I would probably take it in for a tonearm and motor lube, but yes!
There are a lot of good affordable moving magnet cartridges available today--Ortofon 2M Red or Blue, Shelter 201 (esp. if you buy from a Japan vendor on an eBay storefront), Audio Technica AT150Sa on closeout ... and there are some very cool headshells available now.
Dear @g_nakamoto: Mainly depends on what level of quality performance you want to listen and how many LPs you own.
Pioneer design good, very good and excelent levels of products. Your TT model is not really in any of those levels for today standards, it has really poor measures as specs. Of course that can works at some limited quality level performance. Its tonearm is not good neither.
You can get an inexpensive Pioneer vintage TT looking at the 600 series, as the PL 630 that's very good motor with good tonearm.
I bought a PL-71 in 1974 from Radio Shack, when I was attending a university in Cookeville Tn. Back then, there just weren't many Hi-Fi stores around, unless you went to Nashville, even then maybe a couple. Audio Systems and Nicholsons. Anyway, I stopped playing vinyl around 1987 and went to the CD. About 8-9 years ago, I decided to get my old Pioneer back out and started with replacing the stylus in the original shure V-15. After trying a few different cartridges, I installed a Koetsu Urishi Black. It sounded awful until I beefed up the mass of the tonearm. The difference was like day and night-truly. I lubed the spindle and cleaned the pots that adjust the speed and the performance of the old Pioneer is very good. Some can't tell the difference between it and my VPI Scoutmaster. Proper motor speed, good flawless arcing, sufficient tonearm mass and of course proper cart set-up is all I need. The main thing I found, was the stock tone arm just didn't have enough mass. You really have to experience this, to hear the difference and it's amazing what increasing the mass will do, for the sound. Definitely keep the "51", get a good cart and experiment.

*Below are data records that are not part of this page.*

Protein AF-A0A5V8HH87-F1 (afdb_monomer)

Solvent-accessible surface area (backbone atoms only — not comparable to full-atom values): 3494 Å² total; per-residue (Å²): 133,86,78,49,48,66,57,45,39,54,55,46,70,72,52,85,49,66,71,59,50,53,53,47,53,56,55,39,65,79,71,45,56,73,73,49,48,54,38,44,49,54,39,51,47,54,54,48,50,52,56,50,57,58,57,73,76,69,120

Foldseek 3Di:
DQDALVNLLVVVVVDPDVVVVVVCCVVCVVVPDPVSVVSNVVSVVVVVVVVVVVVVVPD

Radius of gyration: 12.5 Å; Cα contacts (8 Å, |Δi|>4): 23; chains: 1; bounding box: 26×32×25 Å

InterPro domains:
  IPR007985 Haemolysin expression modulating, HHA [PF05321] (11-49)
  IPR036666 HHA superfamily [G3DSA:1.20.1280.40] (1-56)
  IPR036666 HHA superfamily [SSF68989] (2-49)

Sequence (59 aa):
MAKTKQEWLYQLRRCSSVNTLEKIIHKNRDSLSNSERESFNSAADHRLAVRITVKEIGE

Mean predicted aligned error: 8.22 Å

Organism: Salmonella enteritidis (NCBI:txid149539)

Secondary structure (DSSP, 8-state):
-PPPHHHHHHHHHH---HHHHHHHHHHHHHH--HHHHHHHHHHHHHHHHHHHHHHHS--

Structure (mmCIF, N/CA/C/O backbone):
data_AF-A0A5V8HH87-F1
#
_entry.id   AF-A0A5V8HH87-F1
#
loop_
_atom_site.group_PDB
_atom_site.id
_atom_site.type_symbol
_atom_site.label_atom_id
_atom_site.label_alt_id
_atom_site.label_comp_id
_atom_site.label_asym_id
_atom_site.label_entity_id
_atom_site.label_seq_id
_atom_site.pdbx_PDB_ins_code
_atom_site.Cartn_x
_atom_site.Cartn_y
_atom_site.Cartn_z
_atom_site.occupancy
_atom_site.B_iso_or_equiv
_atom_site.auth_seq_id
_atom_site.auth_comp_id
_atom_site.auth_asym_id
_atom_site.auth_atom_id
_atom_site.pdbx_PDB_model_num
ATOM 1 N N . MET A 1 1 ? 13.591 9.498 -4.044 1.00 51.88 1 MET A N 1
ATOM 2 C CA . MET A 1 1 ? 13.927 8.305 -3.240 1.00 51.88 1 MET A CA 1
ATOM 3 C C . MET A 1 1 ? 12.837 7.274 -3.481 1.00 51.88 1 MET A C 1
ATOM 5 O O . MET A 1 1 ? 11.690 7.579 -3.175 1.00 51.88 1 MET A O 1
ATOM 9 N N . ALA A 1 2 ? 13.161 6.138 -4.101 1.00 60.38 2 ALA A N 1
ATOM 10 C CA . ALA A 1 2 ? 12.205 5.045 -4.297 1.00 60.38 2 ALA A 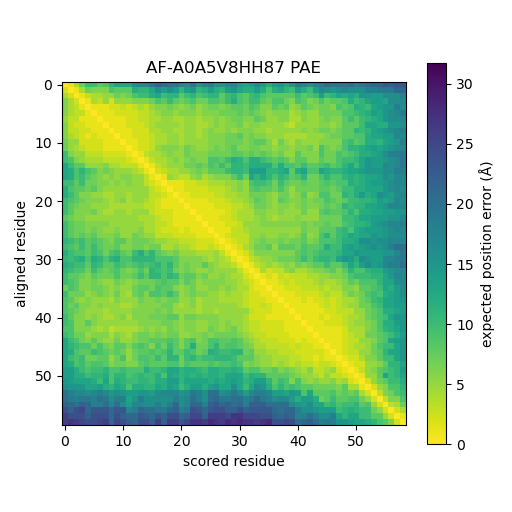CA 1
ATOM 11 C C . ALA A 1 2 ? 11.928 4.368 -2.947 1.00 60.38 2 ALA A C 1
ATOM 13 O O . ALA A 1 2 ? 12.858 4.157 -2.164 1.00 60.38 2 ALA A O 1
ATOM 14 N N . LYS A 1 3 ? 10.664 4.079 -2.643 1.00 67.69 3 LYS A N 1
ATOM 15 C CA . LYS A 1 3 ? 10.258 3.495 -1.363 1.00 67.69 3 LYS A CA 1
ATOM 16 C C . LYS A 1 3 ? 10.590 2.001 -1.367 1.00 67.69 3 LYS A C 1
ATOM 18 O O . LYS A 1 3 ? 10.313 1.280 -2.322 1.00 67.69 3 LYS A O 1
ATOM 23 N N . THR A 1 4 ? 11.180 1.495 -0.289 1.00 76.25 4 THR A N 1
ATOM 24 C CA . THR A 1 4 ? 11.537 0.068 -0.213 1.00 76.25 4 THR A CA 1
ATOM 25 C C . THR A 1 4 ? 10.332 -0.802 0.163 1.00 76.25 4 THR A C 1
ATOM 27 O O . THR A 1 4 ? 9.397 -0.354 0.829 1.00 76.25 4 THR A O 1
ATOM 30 N N . LYS A 1 5 ? 10.366 -2.095 -0.198 1.00 71.56 5 LYS A N 1
ATOM 31 C CA . LYS A 1 5 ? 9.373 -3.114 0.214 1.00 71.56 5 LYS A CA 1
ATOM 32 C C . LYS A 1 5 ? 9.032 -3.047 1.712 1.00 71.56 5 LYS A C 1
ATOM 34 O O . LYS A 1 5 ? 7.875 -3.224 2.089 1.00 71.56 5 LYS A O 1
ATOM 39 N N . GLN A 1 6 ? 10.026 -2.815 2.572 1.00 76.44 6 GLN A N 1
ATOM 40 C CA . GLN A 1 6 ? 9.827 -2.740 4.023 1.00 76.44 6 GLN A CA 1
ATOM 41 C C . GLN A 1 6 ? 8.995 -1.526 4.440 1.00 76.44 6 GLN A C 1
ATOM 43 O O . GLN A 1 6 ? 8.126 -1.658 5.302 1.00 76.44 6 GLN A O 1
ATOM 48 N N . GLU A 1 7 ? 9.211 -0.369 3.815 1.00 79.81 7 GLU A N 1
ATOM 49 C CA . GLU A 1 7 ? 8.382 0.810 4.059 1.00 79.81 7 GLU A CA 1
ATOM 50 C C . GLU A 1 7 ? 6.937 0.577 3.615 1.00 79.81 7 GLU A C 1
ATOM 52 O O . GLU A 1 7 ? 6.008 0.903 4.359 1.00 79.81 7 GLU A O 1
ATOM 57 N N . TRP A 1 8 ? 6.739 -0.064 2.457 1.00 76.88 8 TRP A N 1
ATOM 58 C CA . TRP A 1 8 ? 5.407 -0.460 1.999 1.00 76.88 8 TRP A CA 1
ATOM 59 C C . TRP A 1 8 ? 4.729 -1.409 2.985 1.00 76.88 8 TRP A C 1
ATOM 61 O O . TRP A 1 8 ? 3.608 -1.139 3.405 1.00 76.88 8 TRP A O 1
ATOM 71 N N . LEU A 1 9 ? 5.419 -2.457 3.444 1.00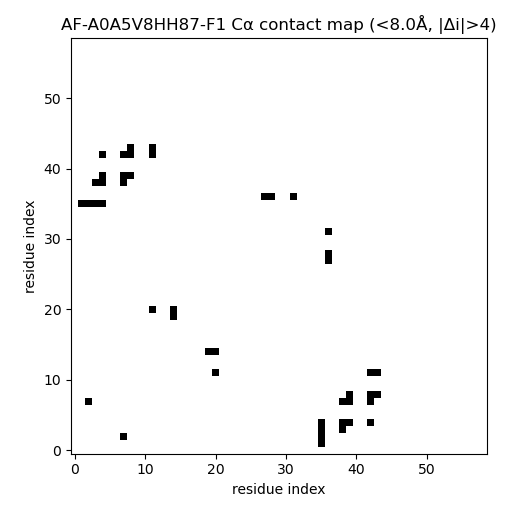 76.06 9 LEU A N 1
ATOM 72 C CA . LEU A 1 9 ? 4.911 -3.371 4.472 1.00 76.06 9 LEU A CA 1
ATOM 73 C C . LEU A 1 9 ? 4.536 -2.652 5.772 1.00 76.06 9 LEU A C 1
ATOM 75 O O . LEU A 1 9 ? 3.540 -3.010 6.399 1.00 76.06 9 LEU A O 1
ATOM 79 N N . TYR A 1 10 ? 5.309 -1.650 6.191 1.00 80.81 10 TYR A N 1
ATOM 80 C CA . TYR A 1 10 ? 5.044 -0.908 7.423 1.00 80.81 10 TYR A CA 1
ATOM 81 C C . TYR A 1 10 ? 3.808 -0.006 7.303 1.00 80.81 10 TYR A C 1
ATOM 83 O O . TYR A 1 10 ? 2.978 0.038 8.215 1.00 80.81 10 TYR A O 1
ATOM 91 N N . GLN A 1 11 ? 3.644 0.676 6.166 1.00 75.25 11 GLN A N 1
ATOM 92 C CA . GLN A 1 11 ? 2.448 1.476 5.879 1.00 75.25 11 GLN A CA 1
ATOM 93 C C . GLN A 1 11 ? 1.209 0.601 5.710 1.00 75.25 11 GLN A C 1
ATOM 95 O O . GLN A 1 11 ? 0.158 0.899 6.280 1.00 75.25 11 GLN A O 1
ATOM 100 N N . LEU A 1 12 ? 1.358 -0.511 4.984 1.0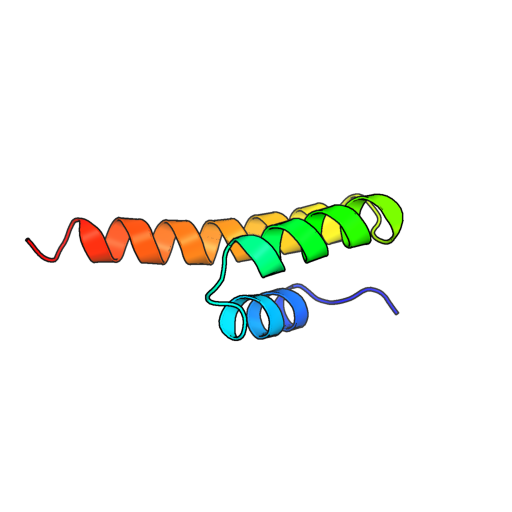0 73.06 12 LEU A N 1
ATOM 101 C CA . LEU A 1 12 ? 0.325 -1.520 4.829 1.00 73.06 12 LEU A CA 1
ATOM 102 C C . LEU A 1 12 ? -0.083 -2.038 6.200 1.00 73.06 12 LEU A C 1
ATOM 104 O O . LEU A 1 12 ? -1.257 -1.941 6.512 1.00 73.06 12 LEU A O 1
ATOM 108 N N . ARG A 1 13 ? 0.845 -2.479 7.064 1.00 72.19 13 ARG A N 1
ATOM 109 C CA . ARG A 1 13 ? 0.526 -2.943 8.429 1.00 72.19 13 ARG A CA 1
ATOM 110 C C . ARG A 1 13 ? -0.288 -1.941 9.244 1.00 72.19 13 ARG A C 1
ATOM 112 O O . ARG A 1 13 ? -1.180 -2.372 9.967 1.00 72.19 13 ARG A O 1
ATOM 119 N N . ARG A 1 14 ? -0.012 -0.638 9.119 1.00 72.06 14 ARG A N 1
ATOM 120 C CA . ARG A 1 14 ? -0.808 0.413 9.778 1.00 72.06 14 ARG A CA 1
ATOM 121 C C . ARG A 1 14 ? -2.186 0.622 9.147 1.00 72.06 14 ARG A C 1
ATOM 123 O O . ARG A 1 14 ? -3.105 1.054 9.835 1.00 72.06 14 ARG A O 1
ATOM 130 N N . CYS A 1 15 ? -2.359 0.293 7.872 1.00 66.31 15 CYS A N 1
ATOM 131 C CA . CYS A 1 15 ? -3.661 0.287 7.217 1.00 66.31 15 CYS A CA 1
ATOM 132 C C . CYS A 1 15 ? -4.374 -1.058 7.442 1.00 66.31 15 CYS A C 1
ATOM 134 O O . CYS A 1 15 ? -4.058 -2.070 6.814 1.00 66.31 15 CYS A O 1
ATOM 136 N N . SER A 1 16 ? -5.380 -1.069 8.319 1.00 65.94 16 SER A N 1
ATOM 137 C CA . SER A 1 16 ? -6.362 -2.169 8.391 1.00 65.94 16 SER A CA 1
ATOM 138 C C . SER A 1 16 ? -7.539 -1.983 7.428 1.00 65.94 16 SER A C 1
ATOM 140 O O . SER A 1 16 ? -8.254 -2.940 7.140 1.00 65.94 16 SER A O 1
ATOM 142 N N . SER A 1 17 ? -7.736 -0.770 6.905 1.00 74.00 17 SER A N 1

Dear @handymann : " keep the 51 ". Depends on what the OP is looking for.
In the other side the 51 and 71 are not similar TT. The 71 had a way better tonearm and I mean by a wide margin and its motor was better too. You can't compare in between and think that in both TTs he will has same quality level performance because it's not that way.

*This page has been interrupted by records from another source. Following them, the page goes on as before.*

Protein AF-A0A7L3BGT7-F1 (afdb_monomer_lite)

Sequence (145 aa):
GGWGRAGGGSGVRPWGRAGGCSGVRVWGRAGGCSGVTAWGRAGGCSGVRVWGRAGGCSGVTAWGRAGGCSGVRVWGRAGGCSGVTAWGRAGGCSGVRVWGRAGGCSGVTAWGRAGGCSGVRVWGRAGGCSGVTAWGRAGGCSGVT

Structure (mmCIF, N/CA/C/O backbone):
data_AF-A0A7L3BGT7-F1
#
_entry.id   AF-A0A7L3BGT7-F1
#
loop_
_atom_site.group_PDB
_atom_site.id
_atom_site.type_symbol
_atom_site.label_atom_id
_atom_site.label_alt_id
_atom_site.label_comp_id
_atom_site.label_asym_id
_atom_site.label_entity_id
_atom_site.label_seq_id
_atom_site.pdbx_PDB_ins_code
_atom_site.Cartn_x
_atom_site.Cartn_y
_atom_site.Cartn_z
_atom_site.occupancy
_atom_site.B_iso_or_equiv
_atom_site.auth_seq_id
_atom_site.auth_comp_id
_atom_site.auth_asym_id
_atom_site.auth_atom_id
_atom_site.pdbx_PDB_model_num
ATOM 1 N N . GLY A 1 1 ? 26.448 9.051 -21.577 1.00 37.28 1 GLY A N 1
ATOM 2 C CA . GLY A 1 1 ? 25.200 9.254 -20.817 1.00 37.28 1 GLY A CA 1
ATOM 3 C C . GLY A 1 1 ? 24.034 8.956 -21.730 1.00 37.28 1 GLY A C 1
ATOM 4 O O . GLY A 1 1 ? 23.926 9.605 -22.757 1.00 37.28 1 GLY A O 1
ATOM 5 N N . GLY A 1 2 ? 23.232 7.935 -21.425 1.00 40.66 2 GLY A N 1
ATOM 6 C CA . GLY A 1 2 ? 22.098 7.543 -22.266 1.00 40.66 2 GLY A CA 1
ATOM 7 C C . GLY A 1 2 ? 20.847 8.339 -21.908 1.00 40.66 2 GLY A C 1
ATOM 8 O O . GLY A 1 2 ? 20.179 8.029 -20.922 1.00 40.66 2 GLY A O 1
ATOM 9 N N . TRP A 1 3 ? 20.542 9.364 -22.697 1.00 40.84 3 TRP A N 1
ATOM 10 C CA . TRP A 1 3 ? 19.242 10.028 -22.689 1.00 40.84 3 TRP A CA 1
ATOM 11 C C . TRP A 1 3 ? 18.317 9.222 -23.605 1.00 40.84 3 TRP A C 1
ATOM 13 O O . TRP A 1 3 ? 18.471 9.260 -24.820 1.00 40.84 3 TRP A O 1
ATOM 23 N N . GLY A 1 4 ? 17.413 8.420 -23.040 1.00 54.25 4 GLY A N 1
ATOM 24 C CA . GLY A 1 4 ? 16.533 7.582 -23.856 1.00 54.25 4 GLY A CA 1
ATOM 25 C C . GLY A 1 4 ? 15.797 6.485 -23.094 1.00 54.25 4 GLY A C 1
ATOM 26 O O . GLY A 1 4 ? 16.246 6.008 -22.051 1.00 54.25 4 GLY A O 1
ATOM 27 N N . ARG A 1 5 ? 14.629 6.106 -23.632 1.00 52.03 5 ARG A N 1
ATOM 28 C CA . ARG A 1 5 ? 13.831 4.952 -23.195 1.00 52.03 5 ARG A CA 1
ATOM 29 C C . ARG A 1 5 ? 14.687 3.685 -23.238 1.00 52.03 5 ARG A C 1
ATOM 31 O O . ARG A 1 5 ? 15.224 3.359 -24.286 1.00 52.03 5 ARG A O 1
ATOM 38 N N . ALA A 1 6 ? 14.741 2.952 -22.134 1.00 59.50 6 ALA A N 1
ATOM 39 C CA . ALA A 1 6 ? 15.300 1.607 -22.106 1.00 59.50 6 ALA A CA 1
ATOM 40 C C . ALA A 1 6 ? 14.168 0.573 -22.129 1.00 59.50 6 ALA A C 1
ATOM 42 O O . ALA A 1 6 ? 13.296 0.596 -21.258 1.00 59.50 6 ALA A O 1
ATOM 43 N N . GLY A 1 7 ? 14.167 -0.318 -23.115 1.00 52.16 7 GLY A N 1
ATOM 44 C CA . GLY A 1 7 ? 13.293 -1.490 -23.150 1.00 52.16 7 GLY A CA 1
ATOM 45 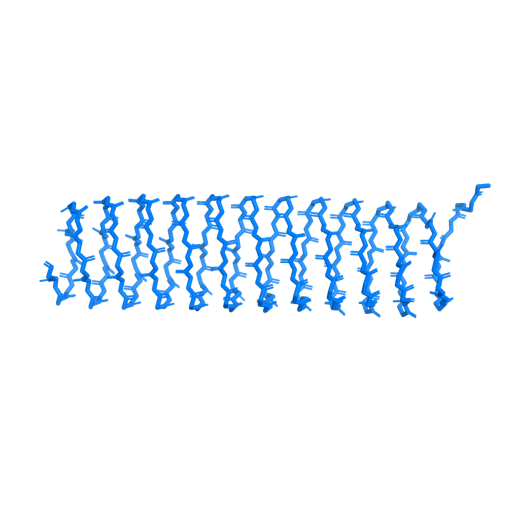C C . GLY A 1 7 ? 14.150 -2.747 -23.200 1.00 52.16 7 GLY A C 1
ATOM 46 O O . GLY A 1 7 ? 14.949 -2.861 -24.119 1.00 52.16 7 GLY A O 1
ATOM 47 N N . GLY A 1 8 ? 13.993 -3.646 -22.223 1.00 57.81 8 GLY A N 1
ATOM 48 C CA . GLY A 1 8 ? 14.726 -4.918 -22.153 1.00 57.81 8 GLY A CA 1
ATOM 49 C C . GLY A 1 8 ? 16.216 -4.772 -21.810 1.00 57.81 8 GLY A C 1
ATOM 50 O O . GLY A 1 8 ? 16.977 -4.124 -22.518 1.00 57.81 8 GLY A O 1
ATOM 51 N N . GLY A 1 9 ? 16.645 -5.373 -20.697 1.00 53.62 9 GLY A N 1
ATOM 52 C CA . GLY A 1 9 ? 18.056 -5.413 -20.287 1.00 53.62 9 GLY A CA 1
ATOM 53 C C . GLY A 1 9 ? 18.262 -5.349 -18.774 1.00 53.62 9 GLY A C 1
ATOM 54 O O . GLY A 1 9 ? 17.386 -4.892 -18.033 1.00 53.62 9 GLY A O 1
ATOM 55 N N . SER A 1 10 ? 19.426 -5.807 -18.316 1.00 53.78 10 SER A N 1
ATOM 56 C CA . SER A 1 10 ? 19.877 -5.728 -16.925 1.00 53.78 10 SER A CA 1
ATOM 57 C C . SER A 1 10 ? 20.836 -4.549 -16.712 1.00 53.78 10 SER A C 1
ATOM 59 O O . SER A 1 10 ? 21.618 -4.201 -17.592 1.00 53.78 10 SER A O 1
ATOM 61 N N . GLY A 1 11 ? 20.763 -3.879 -15.554 1.00 56.22 11 GLY A N 1
ATOM 62 C CA . GLY A 1 11 ? 21.715 -2.813 -15.191 1.00 56.22 11 GLY A CA 1
ATOM 63 C C . GLY A 1 11 ? 21.479 -1.445 -15.847 1.00 56.22 11 GLY A C 1
ATOM 64 O O . GLY A 1 11 ? 22.370 -0.594 -15.861 1.00 56.22 11 GLY A O 1
ATOM 65 N N . VAL A 1 12 ? 20.282 -1.192 -16.379 1.00 62.31 12 VAL A N 1
ATOM 66 C CA . VAL A 1 12 ? 19.994 0.045 -17.117 1.00 62.31 12 VAL A CA 1
ATOM 67 C C . VAL A 1 12 ? 19.834 1.260 -16.191 1.00 62.31 12 VAL A C 1
ATOM 69 O O . VAL A 1 12 ? 19.170 1.183 -15.150 1.00 62.31 12 VAL A O 1
ATOM 72 N N . ARG A 1 13 ? 20.434 2.395 -16.594 1.00 70.00 13 ARG A N 1
ATOM 73 C CA . ARG A 1 13 ? 20.414 3.689 -15.876 1.00 70.00 13 ARG A CA 1
ATOM 74 C C . ARG A 1 13 ? 19.755 4.838 -16.665 1.00 70.00 13 ARG A C 1
ATOM 76 O O . ARG A 1 13 ? 20.416 5.850 -16.902 1.00 70.00 13 ARG A O 1
ATOM 83 N N . PRO A 1 14 ? 18.496 4.709 -17.123 1.00 65.75 14 PRO A N 1
ATOM 84 C CA . PRO A 1 14 ? 17.893 5.721 -17.977 1.00 65.75 14 PRO A CA 1
ATOM 85 C C . PRO A 1 14 ? 17.457 6.965 -17.194 1.00 65.75 14 PRO A C 1
ATOM 87 O O . PRO A 1 14 ? 16.903 6.881 -16.091 1.00 65.75 14 PRO A O 1
ATOM 90 N N . TRP A 1 15 ? 17.630 8.114 -17.842 1.00 67.62 15 TRP A N 1
ATOM 91 C CA . TRP A 1 15 ? 16.932 9.359 -17.534 1.00 67.62 15 TRP A CA 1
ATOM 92 C C . TRP A 1 15 ? 15.702 9.426 -18.444 1.00 67.62 15 TRP A C 1
ATOM 94 O O . TRP A 1 15 ? 15.809 9.754 -19.624 1.00 67.62 15 TRP A O 1
ATOM 104 N N . GLY A 1 16 ? 14.539 9.008 -17.939 1.00 78.62 16 GLY A N 1
ATOM 105 C CA . GLY A 1 16 ? 13.309 8.933 -18.730 1.00 78.62 16 GLY A CA 1
ATOM 106 C C . GLY A 1 16 ? 12.398 7.765 -18.360 1.00 78.62 16 GLY A C 1
ATOM 107 O O . GLY A 1 16 ? 11.734 7.788 -17.323 1.00 78.62 16 GLY A O 1
ATOM 108 N N . ARG A 1 17 ? 12.286 6.765 -19.245 1.00 75.88 17 ARG A N 1
ATOM 109 C CA . ARG A 1 17 ? 11.393 5.603 -19.080 1.00 75.88 17 ARG A CA 1
ATOM 110 C C . ARG A 1 17 ? 12.146 4.282 -19.218 1.00 75.88 17 ARG A C 1
ATOM 112 O O . ARG A 1 17 ? 12.946 4.143 -20.134 1.00 75.88 17 ARG A O 1
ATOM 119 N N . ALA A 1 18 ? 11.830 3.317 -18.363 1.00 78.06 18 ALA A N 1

Let me amend my last post about the PL -51. Why not buy a good cart, like the Lyra Delos and install it on the 51. If results are not satisfactory, invest in a new TT and put the new cart on it. Nothing ventured-nothing gained.
If you enjoyed that tt when you used it many years ago - and the rest of your gear is similar in quality ( in other words - you haven't had upgraditis for the past 30 years) - then a new stylus is likely going to get you where you were - and that might be just fine - but just make sure the tracking and alignment get properly adjusted at the same time - if the kids ruinined the stylus - chances are a proper set up and once over by a qualified shop is in order - I know in Toronto - one retailer offers this service incentive per year for free - obviously to sell gear - but - you may only need a new stylus
Hi Raul: Sometimes I look at the question, without looking at any of the other answers, before I chime in. I agree with what you say, concerning the disparity in quality between the two Pioneer TT's. I was just saying that if he has all the prerequisites of the basics in TT mode, sometimes it's senseless to spend bookoo bucks on a new TT. I don't have the top of the line TT's, but would like to. I've noticed if one has the basic requirements of a good TT, sometimes you can tweek it to sound almost as good as a superior make and model. IMO, if you have the basics, money is better invested in a superior cartridge.